> Task prompt:
Could you reproduce, from the records below, everything from the line with "ATOM 22 C CA" down to the line with "ATOM 51 C C", keeping both of those lines and changing nothing?

Data to process Block Start

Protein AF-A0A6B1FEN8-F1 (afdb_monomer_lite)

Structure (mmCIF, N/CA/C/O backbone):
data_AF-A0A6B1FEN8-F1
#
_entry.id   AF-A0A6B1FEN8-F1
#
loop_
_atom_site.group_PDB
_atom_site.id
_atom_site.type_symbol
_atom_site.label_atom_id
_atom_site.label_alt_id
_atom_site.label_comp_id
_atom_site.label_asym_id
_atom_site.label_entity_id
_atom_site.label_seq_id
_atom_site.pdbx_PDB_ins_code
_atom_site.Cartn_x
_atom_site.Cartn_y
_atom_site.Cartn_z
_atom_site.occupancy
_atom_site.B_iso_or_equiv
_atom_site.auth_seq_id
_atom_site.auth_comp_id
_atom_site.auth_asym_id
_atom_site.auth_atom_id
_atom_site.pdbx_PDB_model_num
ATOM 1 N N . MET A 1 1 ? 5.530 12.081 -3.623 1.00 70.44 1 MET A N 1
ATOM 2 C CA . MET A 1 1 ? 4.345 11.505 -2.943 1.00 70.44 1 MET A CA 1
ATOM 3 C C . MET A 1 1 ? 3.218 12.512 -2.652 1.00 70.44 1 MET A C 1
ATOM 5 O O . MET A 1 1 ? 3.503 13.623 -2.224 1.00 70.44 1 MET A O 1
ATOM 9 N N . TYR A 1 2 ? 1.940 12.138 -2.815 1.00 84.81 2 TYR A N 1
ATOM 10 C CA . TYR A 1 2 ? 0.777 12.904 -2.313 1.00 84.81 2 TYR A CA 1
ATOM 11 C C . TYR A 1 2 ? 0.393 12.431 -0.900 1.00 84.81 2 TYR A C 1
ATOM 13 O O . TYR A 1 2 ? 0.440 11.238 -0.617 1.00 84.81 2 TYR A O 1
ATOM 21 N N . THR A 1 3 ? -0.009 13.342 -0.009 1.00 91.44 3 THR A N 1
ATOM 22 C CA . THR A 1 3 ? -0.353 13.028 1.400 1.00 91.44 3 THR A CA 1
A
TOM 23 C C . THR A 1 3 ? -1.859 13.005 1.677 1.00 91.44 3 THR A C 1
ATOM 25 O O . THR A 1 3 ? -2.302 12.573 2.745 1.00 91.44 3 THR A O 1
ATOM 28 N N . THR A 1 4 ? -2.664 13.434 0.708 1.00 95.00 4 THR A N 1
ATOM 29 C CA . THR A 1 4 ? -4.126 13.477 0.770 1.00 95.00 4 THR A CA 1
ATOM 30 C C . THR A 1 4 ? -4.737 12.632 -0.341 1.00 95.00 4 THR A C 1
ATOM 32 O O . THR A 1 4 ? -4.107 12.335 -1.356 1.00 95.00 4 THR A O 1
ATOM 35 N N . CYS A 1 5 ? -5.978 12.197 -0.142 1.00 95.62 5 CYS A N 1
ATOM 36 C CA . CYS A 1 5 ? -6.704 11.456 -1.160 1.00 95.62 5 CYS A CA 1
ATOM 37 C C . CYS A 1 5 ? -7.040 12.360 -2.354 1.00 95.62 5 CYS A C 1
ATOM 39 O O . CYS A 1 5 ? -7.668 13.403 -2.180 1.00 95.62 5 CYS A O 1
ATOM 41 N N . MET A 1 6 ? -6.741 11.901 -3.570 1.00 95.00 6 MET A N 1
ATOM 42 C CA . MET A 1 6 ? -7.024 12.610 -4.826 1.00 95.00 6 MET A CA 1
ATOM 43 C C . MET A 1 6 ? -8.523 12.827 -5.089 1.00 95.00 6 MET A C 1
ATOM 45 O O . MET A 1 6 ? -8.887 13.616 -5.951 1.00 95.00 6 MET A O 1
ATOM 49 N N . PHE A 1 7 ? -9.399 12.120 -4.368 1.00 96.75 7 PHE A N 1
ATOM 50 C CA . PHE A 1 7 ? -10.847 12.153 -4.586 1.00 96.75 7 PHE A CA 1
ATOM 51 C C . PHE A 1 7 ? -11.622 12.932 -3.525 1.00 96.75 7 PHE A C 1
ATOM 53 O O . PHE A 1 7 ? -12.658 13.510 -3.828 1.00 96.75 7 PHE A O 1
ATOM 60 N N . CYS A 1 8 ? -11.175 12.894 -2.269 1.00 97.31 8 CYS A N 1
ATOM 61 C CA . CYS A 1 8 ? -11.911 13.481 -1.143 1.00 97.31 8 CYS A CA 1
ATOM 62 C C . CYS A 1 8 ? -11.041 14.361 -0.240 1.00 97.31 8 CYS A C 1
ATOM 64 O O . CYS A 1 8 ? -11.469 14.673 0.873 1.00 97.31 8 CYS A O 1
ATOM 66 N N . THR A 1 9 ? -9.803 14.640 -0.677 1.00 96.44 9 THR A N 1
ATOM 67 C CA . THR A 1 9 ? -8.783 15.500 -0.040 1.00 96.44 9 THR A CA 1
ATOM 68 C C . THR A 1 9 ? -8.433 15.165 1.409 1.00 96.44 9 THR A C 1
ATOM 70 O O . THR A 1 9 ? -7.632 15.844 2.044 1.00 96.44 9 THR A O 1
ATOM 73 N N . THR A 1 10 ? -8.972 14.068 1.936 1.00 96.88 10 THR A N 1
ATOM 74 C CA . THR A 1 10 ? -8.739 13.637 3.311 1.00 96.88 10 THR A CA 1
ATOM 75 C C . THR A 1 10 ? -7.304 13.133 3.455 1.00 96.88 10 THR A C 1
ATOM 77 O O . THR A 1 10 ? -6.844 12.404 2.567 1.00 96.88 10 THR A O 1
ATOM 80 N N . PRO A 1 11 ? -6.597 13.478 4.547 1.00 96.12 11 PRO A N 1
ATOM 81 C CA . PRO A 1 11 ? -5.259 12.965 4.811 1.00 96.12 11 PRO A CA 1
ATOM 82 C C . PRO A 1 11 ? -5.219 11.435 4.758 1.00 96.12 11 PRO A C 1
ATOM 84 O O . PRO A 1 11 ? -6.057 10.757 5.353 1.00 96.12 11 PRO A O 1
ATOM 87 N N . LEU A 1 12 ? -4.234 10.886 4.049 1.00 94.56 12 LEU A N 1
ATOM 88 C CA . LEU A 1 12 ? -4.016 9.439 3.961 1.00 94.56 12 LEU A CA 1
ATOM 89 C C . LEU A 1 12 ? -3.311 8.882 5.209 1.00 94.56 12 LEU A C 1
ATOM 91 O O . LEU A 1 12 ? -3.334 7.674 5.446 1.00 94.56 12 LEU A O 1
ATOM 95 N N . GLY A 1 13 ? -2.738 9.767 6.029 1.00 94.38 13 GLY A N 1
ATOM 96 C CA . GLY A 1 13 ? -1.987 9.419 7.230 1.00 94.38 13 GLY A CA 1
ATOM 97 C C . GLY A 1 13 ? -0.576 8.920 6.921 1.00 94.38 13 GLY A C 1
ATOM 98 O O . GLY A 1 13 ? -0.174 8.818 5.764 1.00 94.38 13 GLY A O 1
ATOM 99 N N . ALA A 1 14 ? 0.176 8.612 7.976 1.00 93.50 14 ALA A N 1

Data to process Block End

> Written response:
ATOM 22 C CA . THR A 1 3 ? -0.353 13.028 1.400 1.00 91.44 3 THR A CA 1
A
TOM 23 C C . THR A 1 3 ? -1.859 13.005 1.677 1.00 91.44 3 THR A C 1
ATOM 25 O O . THR A 1 3 ? -2.302 12.573 2.745 1.00 91.44 3 THR A O 1
ATOM 28 N N . THR A 1 4 ? -2.664 13.434 0.708 1.00 95.00 4 THR A N 1
ATOM 29 C CA . THR A 1 4 ? -4.126 13.477 0.770 1.00 95.00 4 THR A CA 1
ATOM 30 C C . THR A 1 4 ? -4.737 12.632 -0.341 1.00 95.00 4 THR A C 1
ATOM 32 O O . THR A 1 4 ? -4.107 12.335 -1.356 1.00 95.00 4 THR A O 1
ATOM 35 N N . CYS A 1 5 ? -5.978 12.197 -0.142 1.00 95.62 5 CYS A N 1
ATOM 36 C CA . CYS A 1 5 ? -6.704 11.456 -1.160 1.00 95.62 5 CYS A CA 1
ATOM 37 C C . CYS A 1 5 ? -7.040 12.360 -2.354 1.00 95.62 5 CYS A C 1
ATOM 39 O O . CYS A 1 5 ? -7.668 13.403 -2.180 1.00 95.62 5 CYS A O 1
ATOM 41 N N . MET A 1 6 ? -6.741 11.901 -3.570 1.00 95.00 6 MET A N 1
ATOM 42 C CA . MET A 1 6 ? -7.024 12.610 -4.826 1.00 95.00 6 MET A CA 1
ATOM 43 C C . MET A 1 6 ? -8.523 12.827 -5.089 1.00 95.00 6 MET A C 1
ATOM 45 O O . MET A 1 6 ? -8.887 13.616 -5.951 1.00 95.00 6 MET A O 1
ATOM 49 N N . PHE A 1 7 ? -9.399 12.120 -4.368 1.00 96.75 7 PHE A N 1
ATOM 50 C CA . PHE A 1 7 ? -10.847 12.153 -4.586 1.00 96.75 7 PHE A CA 1
ATOM 51 C C . PHE A 1 7 ? -11.622 12.932 -3.525 1.00 96.75 7 PHE A C 1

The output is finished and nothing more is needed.